Lines to restate from the data below: from the one containing "ATOM 67 C C" to the one containing "ATOM 76 O O", both included. Give them again exactly, and only them.

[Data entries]
--------------------------------
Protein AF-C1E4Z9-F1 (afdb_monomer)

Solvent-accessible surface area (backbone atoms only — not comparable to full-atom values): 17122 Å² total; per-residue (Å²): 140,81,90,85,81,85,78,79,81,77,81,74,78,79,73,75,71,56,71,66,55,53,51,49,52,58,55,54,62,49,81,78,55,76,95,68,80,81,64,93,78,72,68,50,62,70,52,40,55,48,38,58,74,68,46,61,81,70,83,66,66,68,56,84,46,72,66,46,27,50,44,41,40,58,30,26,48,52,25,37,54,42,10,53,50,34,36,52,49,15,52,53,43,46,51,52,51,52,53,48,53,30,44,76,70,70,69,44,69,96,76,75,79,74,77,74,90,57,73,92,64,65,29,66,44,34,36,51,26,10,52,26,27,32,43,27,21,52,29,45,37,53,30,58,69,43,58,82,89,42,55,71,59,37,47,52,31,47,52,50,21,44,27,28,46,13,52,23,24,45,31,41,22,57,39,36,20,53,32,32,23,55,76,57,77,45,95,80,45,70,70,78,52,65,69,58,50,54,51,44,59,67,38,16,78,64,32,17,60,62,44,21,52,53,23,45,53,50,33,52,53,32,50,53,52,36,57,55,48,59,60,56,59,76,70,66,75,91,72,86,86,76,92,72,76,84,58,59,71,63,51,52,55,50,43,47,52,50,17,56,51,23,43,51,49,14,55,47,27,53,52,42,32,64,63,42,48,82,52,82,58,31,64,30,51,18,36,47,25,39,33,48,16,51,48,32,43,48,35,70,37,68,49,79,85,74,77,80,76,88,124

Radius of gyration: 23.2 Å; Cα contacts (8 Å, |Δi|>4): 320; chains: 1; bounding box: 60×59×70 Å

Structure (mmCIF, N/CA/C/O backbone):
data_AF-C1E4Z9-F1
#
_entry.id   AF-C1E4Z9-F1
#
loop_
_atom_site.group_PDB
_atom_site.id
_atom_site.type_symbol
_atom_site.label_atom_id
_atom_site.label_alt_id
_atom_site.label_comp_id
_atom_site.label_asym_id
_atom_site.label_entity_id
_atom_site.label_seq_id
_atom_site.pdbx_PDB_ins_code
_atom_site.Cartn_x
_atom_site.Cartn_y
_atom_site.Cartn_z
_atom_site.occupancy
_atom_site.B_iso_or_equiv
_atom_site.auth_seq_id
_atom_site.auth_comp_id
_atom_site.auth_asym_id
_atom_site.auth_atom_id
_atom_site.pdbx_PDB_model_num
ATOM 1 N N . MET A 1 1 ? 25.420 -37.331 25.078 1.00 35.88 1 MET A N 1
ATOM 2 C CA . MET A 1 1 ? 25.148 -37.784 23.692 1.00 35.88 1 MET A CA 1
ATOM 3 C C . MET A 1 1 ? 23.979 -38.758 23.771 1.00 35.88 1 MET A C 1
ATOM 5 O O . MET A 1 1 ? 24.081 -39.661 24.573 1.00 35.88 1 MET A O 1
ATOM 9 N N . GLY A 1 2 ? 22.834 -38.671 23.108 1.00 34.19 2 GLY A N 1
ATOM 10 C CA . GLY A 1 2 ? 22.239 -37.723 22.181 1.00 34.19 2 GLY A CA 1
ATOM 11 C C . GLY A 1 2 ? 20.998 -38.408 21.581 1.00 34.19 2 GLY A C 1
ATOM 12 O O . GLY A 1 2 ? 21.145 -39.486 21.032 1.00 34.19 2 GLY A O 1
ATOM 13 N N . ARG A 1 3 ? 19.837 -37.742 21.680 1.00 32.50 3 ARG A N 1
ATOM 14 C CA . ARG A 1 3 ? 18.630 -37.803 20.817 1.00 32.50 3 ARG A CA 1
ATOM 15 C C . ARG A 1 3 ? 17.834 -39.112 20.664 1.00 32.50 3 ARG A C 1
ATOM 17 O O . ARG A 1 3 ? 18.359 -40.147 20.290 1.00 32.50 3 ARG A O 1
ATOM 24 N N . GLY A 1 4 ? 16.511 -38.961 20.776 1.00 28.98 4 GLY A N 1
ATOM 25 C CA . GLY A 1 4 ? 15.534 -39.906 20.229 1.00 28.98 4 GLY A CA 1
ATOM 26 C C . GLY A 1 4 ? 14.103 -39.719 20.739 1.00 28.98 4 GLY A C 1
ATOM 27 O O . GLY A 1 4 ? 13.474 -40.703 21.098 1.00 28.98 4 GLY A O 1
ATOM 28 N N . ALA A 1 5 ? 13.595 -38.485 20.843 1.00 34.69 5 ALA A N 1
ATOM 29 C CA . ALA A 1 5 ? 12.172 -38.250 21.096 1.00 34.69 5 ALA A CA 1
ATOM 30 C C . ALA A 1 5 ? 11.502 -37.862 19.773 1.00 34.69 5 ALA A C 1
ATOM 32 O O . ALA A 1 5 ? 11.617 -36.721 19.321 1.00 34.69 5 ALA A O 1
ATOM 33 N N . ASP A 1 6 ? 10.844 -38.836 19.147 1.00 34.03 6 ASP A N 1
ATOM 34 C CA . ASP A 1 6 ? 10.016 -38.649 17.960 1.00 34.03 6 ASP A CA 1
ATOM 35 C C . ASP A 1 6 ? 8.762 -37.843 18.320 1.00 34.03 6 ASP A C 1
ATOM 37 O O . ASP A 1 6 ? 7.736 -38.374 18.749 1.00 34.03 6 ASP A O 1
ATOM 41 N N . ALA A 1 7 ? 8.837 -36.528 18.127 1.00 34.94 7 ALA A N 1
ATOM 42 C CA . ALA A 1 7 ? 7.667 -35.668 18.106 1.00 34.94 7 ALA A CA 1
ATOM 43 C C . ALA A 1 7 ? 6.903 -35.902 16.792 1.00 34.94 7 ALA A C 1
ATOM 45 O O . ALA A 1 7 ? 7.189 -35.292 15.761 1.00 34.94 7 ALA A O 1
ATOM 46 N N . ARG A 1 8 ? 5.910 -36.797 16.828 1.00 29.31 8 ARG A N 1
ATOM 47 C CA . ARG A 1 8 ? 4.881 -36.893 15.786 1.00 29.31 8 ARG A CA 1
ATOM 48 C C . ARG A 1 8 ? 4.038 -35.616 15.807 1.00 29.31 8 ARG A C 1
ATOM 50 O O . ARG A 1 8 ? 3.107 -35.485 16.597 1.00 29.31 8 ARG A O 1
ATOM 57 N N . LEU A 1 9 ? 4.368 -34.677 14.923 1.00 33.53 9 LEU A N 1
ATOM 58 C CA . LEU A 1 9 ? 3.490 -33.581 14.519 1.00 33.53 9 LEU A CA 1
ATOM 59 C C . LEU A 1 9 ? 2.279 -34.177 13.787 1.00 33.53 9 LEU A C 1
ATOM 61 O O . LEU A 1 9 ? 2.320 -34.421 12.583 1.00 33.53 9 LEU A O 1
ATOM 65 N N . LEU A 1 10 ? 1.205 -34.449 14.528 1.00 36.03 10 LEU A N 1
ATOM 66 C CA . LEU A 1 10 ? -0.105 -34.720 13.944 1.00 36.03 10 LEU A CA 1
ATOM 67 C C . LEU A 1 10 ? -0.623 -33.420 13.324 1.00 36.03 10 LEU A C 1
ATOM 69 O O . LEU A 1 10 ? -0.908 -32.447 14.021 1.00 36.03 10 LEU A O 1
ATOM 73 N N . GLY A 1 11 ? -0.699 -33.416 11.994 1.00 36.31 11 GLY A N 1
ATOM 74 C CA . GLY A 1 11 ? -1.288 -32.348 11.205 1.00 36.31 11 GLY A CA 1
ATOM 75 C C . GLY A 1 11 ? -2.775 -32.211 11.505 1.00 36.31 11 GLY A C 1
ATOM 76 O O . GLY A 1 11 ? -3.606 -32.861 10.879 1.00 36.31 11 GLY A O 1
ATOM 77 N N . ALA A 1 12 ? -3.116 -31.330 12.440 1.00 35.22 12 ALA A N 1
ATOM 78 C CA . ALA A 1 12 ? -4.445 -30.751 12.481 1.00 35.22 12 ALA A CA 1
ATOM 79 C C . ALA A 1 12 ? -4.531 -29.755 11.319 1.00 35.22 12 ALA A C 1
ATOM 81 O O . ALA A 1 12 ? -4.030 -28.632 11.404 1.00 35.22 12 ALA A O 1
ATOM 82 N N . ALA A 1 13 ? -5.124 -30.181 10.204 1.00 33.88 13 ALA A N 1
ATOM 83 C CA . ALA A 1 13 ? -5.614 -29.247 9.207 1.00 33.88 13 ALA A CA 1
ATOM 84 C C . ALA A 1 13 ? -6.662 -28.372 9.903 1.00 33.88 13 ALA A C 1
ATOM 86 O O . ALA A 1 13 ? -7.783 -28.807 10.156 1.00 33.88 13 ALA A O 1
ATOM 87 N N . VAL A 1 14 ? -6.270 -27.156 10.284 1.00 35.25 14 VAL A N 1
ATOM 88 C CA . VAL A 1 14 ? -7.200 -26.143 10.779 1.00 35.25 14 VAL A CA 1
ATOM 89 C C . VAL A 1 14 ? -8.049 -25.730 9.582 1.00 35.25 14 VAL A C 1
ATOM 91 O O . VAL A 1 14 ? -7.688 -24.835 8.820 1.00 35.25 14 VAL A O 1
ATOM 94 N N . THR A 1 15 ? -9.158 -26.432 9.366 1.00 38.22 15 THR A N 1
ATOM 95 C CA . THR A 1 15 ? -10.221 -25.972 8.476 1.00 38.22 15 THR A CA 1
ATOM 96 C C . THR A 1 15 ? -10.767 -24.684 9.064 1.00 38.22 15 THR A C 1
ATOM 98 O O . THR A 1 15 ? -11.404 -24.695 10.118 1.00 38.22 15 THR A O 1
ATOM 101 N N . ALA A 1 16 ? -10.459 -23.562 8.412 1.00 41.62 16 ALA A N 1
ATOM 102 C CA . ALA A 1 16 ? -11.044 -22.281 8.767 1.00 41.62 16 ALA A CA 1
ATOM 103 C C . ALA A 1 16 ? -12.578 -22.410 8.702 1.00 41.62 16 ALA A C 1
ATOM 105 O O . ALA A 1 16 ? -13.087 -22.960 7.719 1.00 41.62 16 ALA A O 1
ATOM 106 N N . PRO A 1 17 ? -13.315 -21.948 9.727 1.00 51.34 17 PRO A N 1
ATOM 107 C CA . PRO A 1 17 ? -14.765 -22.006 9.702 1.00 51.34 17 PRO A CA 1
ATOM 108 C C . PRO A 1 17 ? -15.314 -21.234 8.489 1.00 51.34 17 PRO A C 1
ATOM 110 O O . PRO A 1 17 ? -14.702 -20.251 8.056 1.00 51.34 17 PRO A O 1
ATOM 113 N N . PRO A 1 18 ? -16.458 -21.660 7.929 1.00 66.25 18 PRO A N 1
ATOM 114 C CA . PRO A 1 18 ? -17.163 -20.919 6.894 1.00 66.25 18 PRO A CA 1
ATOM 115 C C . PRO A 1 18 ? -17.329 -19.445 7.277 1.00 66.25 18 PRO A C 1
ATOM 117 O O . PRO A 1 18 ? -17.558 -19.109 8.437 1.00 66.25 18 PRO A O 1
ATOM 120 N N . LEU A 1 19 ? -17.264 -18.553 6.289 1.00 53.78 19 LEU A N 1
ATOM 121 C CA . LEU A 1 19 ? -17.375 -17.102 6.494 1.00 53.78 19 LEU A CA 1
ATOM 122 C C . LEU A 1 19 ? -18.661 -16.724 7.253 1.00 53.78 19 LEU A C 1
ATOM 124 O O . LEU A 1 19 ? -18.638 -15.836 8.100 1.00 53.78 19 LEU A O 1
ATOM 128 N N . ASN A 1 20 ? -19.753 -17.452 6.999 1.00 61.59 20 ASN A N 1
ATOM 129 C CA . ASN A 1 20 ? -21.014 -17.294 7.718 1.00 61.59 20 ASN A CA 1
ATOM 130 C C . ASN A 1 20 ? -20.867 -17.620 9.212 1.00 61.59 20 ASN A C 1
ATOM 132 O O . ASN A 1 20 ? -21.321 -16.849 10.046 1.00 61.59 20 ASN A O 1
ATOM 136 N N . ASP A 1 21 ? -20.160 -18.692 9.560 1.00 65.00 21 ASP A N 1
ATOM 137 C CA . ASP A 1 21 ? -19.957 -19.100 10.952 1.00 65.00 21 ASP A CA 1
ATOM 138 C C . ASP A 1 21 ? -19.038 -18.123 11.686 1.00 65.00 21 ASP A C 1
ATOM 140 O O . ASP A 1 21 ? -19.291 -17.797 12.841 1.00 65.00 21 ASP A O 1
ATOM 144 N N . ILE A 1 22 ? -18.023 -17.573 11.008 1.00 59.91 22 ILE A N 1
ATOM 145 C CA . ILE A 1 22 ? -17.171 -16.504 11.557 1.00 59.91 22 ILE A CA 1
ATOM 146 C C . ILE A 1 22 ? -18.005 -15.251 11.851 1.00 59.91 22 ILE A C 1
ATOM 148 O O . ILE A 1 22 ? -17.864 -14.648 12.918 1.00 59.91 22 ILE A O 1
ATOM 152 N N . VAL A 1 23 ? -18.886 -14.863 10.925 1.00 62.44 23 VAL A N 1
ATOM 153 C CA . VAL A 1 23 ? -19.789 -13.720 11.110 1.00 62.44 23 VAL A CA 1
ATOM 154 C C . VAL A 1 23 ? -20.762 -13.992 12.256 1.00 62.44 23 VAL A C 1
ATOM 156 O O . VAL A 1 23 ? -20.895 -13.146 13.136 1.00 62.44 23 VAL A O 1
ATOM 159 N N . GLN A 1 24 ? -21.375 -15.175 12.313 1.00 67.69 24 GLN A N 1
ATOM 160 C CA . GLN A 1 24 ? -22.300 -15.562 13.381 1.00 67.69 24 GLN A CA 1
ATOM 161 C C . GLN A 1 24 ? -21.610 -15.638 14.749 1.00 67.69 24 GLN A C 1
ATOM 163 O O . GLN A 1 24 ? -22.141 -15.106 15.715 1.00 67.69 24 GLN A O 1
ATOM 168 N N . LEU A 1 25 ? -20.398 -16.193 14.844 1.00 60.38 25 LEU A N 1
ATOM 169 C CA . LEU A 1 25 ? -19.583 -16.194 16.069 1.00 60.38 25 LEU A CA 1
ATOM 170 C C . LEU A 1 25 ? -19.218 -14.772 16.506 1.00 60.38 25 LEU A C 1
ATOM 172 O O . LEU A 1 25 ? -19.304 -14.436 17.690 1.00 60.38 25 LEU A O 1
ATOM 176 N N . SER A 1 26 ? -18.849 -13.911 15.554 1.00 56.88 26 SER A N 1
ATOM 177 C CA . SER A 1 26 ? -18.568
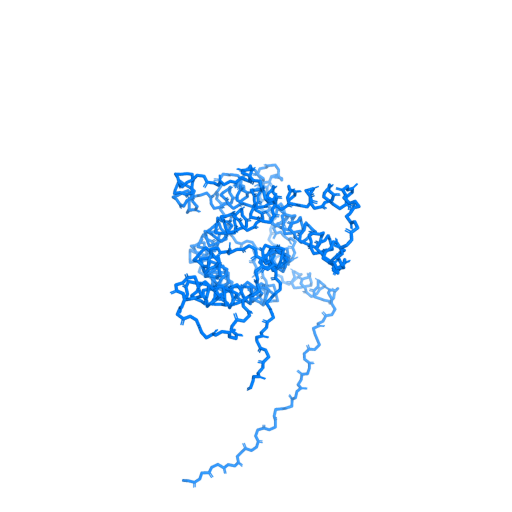 -12.507 15.845 1.00 56.88 26 SER A CA 1
ATOM 178 C C . SER A 1 26 ? -19.820 -11.769 16.321 1.00 56.88 26 SER A C 1
ATOM 180 O O . SER A 1 26 ? -19.715 -10.948 17.231 1.00 56.88 26 SER A O 1
ATOM 182 N N . LEU A 1 27 ? -20.992 -12.053 15.750 1.00 61.97 27 LEU A N 1
ATOM 183 C CA . LEU A 1 27 ? -22.269 -11.472 16.166 1.00 61.97 27 LEU A CA 1
ATOM 184 C C . LEU A 1 27 ? -22.730 -12.018 17.526 1.00 61.97 27 LEU A C 1
ATOM 186 O O . LEU A 1 27 ? -23.129 -11.232 18.378 1.00 61.97 27 LEU A O 1
ATOM 190 N N . ALA A 1 28 ? -22.602 -13.321 17.773 1.00 58.12 28 ALA A N 1
ATOM 191 C CA . ALA A 1 28 ? -22.974 -13.972 19.029 1.00 58.12 28 ALA A CA 1
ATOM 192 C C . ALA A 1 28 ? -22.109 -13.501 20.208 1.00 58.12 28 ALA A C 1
--------------------------------
__Written response__
ATOM 67 C C . LEU A 1 10 ? -0.623 -33.420 13.324 1.00 36.03 10 LEU A C 1
ATOM 69 O O . LEU A 1 10 ? -0.908 -32.447 14.021 1.00 36.03 10 LEU A O 1
ATOM 73 N N . GLY A 1 11 ? -0.699 -33.416 11.994 1.00 36.31 11 GLY A N 1
ATOM 74 C CA . GLY A 1 11 ? -1.288 -32.348 11.205 1.00 36.31 11 GLY A CA 1
ATOM 75 C C . GLY A 1 11 ? -2.775 -32.211 11.505 1.00 36.31 11 GLY A C 1
ATOM 76 O O . GLY A 1 11 ? -3.606 -32.861 10.879 1.00 36.31 11 GLY A O 1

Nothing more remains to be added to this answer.